This chapter covers creating a container image for your Shiny app by creating a Dockerfile.
17.1 The Dockerfile
It is time to review the Dockerfiles line by line and learn about each of the different types of instructions and their uses. We organize the sections according to functional steps based on the Dockerfiles for our R and Python apps. The full Dockerfile reference can be found at https://docs.docker.com/reference/dockerfile/.
17.1.1 The Parent Image
The FROM instruction initializes a new build stage and sets the base
(FROM SCRATCH) or parent image (e.g. FROM ubuntu:24.04).
For the R version we used the FROM rocker/r2u:24.04 and for the Python version
we used FROM python:3.9. We will review the different parent images and
how to use multiple parent images in the same Dockerfile as part of a
multi-stage build later.
17.1.2 Metadata
The LABEL instruction is optional, it adds metadata to an image, e.g.

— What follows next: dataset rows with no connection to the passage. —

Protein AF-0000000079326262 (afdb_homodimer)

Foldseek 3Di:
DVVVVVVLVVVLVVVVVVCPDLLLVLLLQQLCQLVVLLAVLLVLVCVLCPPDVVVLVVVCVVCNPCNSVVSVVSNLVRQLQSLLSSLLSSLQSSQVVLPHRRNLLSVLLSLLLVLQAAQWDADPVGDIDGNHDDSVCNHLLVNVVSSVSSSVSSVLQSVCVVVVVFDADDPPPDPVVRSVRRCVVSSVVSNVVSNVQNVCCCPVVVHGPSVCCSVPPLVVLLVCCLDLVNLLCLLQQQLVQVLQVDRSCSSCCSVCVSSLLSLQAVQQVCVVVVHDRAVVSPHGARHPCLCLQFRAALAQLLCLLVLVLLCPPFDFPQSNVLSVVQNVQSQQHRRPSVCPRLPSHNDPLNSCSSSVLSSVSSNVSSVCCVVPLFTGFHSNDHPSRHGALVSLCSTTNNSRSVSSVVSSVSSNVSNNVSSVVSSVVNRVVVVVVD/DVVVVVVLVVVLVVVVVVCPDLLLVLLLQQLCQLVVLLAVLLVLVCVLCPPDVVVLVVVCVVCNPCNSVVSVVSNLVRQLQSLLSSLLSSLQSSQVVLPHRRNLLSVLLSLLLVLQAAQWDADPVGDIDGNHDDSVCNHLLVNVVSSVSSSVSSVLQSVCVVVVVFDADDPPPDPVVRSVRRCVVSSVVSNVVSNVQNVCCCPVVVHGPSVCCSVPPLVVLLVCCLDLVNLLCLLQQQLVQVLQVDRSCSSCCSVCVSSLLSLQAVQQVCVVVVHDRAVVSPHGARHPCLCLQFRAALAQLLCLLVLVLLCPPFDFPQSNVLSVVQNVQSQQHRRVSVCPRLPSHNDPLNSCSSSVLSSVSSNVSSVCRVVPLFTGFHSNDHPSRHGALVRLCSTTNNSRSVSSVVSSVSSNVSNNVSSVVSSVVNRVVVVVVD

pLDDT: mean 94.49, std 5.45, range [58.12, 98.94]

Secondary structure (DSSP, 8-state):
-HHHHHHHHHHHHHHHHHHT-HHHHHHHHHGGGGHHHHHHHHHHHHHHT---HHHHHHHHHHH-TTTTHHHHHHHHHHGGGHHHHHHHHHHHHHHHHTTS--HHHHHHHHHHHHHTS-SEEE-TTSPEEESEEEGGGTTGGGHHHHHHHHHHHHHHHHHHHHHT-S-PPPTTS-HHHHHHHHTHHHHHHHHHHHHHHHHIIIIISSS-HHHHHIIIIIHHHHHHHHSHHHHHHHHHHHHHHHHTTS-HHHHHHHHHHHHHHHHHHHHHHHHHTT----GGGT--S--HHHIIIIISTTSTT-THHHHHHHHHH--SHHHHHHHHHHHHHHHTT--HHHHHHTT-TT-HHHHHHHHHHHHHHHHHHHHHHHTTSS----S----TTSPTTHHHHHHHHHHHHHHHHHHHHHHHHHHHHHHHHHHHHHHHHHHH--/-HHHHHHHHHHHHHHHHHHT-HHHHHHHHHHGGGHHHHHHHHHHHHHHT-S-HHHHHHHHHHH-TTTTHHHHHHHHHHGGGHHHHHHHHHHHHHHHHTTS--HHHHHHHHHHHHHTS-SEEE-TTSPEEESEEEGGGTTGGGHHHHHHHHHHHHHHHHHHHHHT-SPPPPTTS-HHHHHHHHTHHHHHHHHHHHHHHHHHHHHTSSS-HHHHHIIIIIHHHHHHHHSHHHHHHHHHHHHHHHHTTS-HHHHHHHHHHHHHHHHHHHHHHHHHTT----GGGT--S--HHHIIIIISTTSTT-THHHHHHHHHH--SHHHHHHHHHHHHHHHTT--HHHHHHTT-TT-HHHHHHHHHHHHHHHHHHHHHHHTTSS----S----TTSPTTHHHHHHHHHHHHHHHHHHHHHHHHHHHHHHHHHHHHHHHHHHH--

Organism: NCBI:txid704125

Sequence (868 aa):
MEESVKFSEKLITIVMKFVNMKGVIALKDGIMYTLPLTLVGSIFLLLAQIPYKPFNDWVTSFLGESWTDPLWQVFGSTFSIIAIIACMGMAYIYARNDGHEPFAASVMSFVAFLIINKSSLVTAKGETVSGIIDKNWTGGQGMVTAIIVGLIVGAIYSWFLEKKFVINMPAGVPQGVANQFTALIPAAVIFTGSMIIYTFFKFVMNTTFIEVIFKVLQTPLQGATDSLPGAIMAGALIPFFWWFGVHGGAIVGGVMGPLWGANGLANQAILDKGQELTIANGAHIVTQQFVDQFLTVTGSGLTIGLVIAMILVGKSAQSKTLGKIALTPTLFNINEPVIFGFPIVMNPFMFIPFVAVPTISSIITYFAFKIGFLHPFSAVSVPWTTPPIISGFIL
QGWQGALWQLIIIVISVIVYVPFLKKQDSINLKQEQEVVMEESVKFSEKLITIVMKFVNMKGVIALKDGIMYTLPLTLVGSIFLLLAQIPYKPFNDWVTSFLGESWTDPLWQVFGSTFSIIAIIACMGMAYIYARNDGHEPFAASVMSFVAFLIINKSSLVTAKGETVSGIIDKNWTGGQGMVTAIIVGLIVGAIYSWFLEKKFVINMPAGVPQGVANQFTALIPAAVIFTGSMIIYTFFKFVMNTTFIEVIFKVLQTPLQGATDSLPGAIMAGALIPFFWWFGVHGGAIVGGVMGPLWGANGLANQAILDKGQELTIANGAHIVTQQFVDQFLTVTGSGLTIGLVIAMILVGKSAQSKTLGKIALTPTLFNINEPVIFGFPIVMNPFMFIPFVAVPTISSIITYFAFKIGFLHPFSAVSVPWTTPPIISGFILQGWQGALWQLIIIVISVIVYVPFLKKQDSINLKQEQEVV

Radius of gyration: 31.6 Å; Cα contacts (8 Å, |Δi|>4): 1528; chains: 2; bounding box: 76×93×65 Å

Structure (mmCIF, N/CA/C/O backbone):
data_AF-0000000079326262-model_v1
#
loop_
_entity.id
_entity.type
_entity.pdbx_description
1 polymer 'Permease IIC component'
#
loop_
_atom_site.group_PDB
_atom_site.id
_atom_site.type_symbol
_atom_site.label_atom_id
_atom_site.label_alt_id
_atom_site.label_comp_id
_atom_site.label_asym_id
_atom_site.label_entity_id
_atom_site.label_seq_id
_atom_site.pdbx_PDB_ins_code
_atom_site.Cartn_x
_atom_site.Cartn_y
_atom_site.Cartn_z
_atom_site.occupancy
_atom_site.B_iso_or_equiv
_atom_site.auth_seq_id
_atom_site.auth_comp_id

who to contact in case of issues or questions:
17.1.3 Dependencies
We often use the RUN instruction to install dependencies and use other
shell commands to set permissions to files, etc.
RUN executes a command in a new layer on top of the current
image. We used the RUN R -q -e "install.packages('shiny')" to install
the shiny R package, whereas the Python version used the
requirements.txt alongside the pip command as:
We also used RUN to add a user called app to a Linux user group called app.

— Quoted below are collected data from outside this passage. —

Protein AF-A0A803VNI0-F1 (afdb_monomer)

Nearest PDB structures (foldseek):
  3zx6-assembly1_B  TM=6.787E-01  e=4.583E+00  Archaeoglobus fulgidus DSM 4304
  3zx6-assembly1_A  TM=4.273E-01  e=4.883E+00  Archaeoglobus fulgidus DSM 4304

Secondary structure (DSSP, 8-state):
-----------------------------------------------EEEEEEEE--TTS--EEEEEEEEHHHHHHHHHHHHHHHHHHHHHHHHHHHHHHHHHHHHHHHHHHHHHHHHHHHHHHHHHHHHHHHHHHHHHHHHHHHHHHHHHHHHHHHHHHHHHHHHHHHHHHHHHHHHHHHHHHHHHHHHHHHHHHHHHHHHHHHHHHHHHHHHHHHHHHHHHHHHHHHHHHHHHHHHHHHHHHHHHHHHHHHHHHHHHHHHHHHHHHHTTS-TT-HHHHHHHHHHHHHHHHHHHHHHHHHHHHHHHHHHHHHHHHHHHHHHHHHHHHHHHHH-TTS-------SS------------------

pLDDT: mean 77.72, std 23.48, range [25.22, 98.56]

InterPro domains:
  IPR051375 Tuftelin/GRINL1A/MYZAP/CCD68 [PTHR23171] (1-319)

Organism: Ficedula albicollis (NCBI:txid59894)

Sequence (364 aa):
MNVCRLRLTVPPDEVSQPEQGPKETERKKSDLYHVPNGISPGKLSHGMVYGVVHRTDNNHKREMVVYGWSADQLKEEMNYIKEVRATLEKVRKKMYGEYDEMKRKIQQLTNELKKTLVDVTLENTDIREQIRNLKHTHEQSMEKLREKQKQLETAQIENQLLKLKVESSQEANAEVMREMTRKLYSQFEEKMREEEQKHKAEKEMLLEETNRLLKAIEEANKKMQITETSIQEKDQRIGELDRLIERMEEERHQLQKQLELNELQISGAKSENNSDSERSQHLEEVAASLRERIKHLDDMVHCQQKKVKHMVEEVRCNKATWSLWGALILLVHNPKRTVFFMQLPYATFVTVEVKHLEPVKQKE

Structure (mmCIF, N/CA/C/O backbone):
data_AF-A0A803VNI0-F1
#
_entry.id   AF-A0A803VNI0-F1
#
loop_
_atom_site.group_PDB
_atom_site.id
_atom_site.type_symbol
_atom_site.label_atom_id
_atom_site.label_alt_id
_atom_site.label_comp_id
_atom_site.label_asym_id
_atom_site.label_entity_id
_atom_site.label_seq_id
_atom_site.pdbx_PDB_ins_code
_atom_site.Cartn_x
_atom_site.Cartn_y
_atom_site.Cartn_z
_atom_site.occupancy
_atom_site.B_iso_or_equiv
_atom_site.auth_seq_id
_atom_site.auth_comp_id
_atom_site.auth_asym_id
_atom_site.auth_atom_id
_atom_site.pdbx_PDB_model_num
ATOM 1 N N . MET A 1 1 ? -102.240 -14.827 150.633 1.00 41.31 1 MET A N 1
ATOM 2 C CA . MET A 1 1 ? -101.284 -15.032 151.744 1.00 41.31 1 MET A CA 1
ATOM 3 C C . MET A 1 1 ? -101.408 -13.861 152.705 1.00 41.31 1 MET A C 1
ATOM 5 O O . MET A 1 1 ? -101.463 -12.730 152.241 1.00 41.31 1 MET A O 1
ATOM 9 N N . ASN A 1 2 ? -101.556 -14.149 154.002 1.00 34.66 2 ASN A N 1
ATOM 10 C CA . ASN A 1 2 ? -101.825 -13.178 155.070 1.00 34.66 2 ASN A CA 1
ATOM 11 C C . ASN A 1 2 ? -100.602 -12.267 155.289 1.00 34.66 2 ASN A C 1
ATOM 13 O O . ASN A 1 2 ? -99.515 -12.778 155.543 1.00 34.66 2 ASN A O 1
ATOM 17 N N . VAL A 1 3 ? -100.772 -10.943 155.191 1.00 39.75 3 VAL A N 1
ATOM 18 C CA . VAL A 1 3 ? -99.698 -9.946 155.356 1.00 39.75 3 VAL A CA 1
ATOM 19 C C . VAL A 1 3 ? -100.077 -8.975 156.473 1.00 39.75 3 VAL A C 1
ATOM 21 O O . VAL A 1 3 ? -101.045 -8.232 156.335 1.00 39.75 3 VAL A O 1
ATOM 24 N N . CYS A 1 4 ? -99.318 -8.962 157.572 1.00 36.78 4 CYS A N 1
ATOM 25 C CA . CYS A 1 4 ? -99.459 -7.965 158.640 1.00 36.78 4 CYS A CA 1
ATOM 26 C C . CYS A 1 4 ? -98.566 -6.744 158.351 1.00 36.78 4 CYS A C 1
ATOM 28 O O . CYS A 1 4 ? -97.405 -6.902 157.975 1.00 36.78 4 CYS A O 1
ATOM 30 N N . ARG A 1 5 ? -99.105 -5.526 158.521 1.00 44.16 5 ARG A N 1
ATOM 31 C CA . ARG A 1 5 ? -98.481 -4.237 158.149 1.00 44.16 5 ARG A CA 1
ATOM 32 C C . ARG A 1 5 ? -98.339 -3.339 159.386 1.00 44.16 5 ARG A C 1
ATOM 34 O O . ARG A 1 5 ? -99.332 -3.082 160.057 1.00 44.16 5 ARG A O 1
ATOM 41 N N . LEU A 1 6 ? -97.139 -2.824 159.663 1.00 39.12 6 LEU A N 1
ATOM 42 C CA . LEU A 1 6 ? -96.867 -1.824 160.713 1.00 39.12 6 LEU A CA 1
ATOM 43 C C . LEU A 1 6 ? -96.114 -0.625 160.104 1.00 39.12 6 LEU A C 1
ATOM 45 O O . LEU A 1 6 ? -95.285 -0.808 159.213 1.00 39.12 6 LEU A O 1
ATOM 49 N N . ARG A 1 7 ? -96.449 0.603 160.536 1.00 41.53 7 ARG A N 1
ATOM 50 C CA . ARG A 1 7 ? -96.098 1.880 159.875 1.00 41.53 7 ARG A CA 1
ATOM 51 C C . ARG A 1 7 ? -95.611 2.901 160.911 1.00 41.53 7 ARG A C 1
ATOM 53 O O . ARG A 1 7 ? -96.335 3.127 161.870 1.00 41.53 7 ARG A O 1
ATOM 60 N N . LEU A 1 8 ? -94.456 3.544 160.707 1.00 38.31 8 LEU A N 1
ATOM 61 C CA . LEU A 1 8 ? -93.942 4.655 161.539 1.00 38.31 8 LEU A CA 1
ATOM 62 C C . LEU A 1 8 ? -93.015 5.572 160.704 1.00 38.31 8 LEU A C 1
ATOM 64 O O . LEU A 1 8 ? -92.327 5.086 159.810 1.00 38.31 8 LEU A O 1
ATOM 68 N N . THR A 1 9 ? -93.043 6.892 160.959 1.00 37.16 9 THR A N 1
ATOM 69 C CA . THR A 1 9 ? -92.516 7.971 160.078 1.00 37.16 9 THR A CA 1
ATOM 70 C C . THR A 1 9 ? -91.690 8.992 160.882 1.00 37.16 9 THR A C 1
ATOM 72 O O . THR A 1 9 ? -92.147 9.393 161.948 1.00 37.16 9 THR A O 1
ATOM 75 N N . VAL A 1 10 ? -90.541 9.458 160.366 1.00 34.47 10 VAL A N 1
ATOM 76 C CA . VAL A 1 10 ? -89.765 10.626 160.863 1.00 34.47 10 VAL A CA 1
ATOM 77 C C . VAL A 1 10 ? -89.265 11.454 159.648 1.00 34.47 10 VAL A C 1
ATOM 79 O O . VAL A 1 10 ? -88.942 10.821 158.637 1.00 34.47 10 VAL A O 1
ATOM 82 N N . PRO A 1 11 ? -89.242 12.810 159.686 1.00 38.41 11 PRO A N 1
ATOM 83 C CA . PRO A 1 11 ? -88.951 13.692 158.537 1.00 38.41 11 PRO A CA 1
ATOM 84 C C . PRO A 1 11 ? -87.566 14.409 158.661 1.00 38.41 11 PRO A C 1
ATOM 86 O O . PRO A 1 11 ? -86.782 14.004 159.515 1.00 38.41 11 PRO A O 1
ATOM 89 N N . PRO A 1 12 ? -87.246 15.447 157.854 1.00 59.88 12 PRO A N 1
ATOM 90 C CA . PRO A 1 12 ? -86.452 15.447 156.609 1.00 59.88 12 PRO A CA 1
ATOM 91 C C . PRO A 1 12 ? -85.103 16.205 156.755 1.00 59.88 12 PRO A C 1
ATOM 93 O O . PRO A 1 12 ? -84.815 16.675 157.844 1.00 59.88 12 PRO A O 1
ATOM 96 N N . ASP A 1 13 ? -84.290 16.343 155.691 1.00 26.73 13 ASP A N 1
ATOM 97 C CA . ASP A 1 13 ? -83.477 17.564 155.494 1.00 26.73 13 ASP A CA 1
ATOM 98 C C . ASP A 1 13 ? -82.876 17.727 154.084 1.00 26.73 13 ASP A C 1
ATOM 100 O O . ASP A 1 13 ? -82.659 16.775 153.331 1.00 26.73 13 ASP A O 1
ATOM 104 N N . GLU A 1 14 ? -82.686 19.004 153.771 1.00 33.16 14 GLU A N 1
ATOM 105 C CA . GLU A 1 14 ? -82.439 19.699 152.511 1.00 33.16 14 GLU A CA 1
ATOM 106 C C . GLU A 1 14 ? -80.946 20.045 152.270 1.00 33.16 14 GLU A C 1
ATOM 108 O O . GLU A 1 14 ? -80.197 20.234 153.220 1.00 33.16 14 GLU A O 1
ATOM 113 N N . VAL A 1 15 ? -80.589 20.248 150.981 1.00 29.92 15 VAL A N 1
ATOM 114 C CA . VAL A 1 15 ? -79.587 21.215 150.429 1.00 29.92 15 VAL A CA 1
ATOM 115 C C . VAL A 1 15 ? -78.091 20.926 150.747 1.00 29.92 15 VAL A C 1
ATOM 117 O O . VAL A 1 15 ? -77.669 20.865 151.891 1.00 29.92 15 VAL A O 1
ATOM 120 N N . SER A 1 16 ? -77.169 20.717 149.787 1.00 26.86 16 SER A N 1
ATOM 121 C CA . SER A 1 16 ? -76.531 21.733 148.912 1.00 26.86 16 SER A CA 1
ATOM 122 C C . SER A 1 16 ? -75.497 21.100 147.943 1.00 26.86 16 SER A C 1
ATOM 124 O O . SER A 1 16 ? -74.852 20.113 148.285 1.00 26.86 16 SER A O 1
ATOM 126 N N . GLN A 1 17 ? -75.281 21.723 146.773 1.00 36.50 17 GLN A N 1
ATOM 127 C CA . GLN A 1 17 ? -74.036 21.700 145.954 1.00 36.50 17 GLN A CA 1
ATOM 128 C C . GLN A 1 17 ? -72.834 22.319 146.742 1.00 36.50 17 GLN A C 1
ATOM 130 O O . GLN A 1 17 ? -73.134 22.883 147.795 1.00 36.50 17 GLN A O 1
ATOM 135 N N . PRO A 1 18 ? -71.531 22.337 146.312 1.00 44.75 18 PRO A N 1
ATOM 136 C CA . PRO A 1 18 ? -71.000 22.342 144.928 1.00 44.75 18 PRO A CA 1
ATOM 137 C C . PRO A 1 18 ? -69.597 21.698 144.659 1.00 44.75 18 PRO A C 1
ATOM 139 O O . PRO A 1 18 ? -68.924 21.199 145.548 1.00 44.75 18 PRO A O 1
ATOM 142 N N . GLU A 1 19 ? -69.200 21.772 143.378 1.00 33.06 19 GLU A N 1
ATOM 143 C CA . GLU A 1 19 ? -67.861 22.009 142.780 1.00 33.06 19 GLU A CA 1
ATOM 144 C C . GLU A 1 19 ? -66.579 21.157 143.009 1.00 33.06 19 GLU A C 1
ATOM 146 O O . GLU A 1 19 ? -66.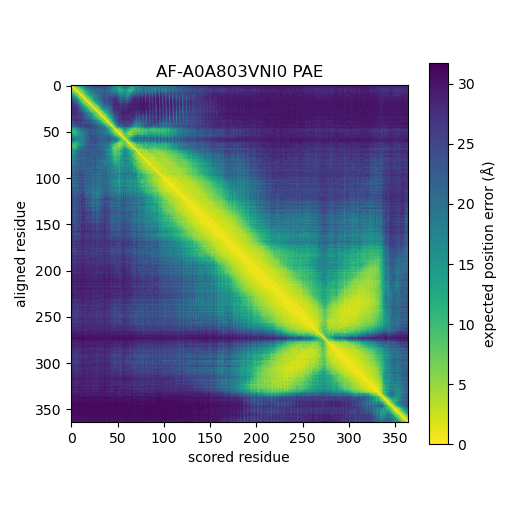164 20.838 144.114 1.00 33.06 19 GLU A O 1
ATOM 151 N N . GLN A 1 20 ? -65.879 21.030 141.861 1.00 29.27 20 GLN A N 1
ATOM 152 C CA . GLN A 1 20 ? -64.445 20.820 141.568 1.00 29.27 20 GLN A CA 1
ATOM 153 C C . GLN A 1 20 ? -63.829 19.403 141.638 1.00 29.27 20 GLN A C 1
ATOM 155 O O . GLN A 1 20 ? -64.074 18.619 142.544 1.00 29.27 20 GLN A O 1
ATOM 160 N N . GLY A 1 21 ? -63.035 19.087 140.593 1.00 33.94 21 GLY A N 1
ATOM 161 C CA . GLY A 1 21 ? -62.289 17.826 140.377 1.00 33.94 21 GLY A CA 1
ATOM 162 C C . GLY A 1 21 ? -61.105 17.637 141.349 1.00 33.94 21 GLY A C 1
ATOM 163 O O . GLY A 1 21 ? -61.157 18.233 142.418 1.00 33.94 21 GLY A O 1
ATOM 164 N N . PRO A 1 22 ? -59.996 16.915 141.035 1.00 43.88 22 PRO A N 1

This is needed because you do not want to run containers as the root user in
production. Running the container with root privileges allows unrestricted
use which is to be avoided. Although you can find lots of examples on the
Internet where the container is run as root, this is generally considered bad
practice. This is how we created the non-root user:
17.1.4 Directories and Files
Next we changed the working directory to /home/app that is the home folder
of the non-privileged app user:
The WORKDIR instruction sets the working directory for any
RUN, CMD, ENTRYPOINT, COPY and ADD instructions that follow it in the
Dockerfile.
The COPY instruction copies new files or directories from the source
and adds them to the file system of the container at the destination path.
The source here is the app folder inside the Docker build context.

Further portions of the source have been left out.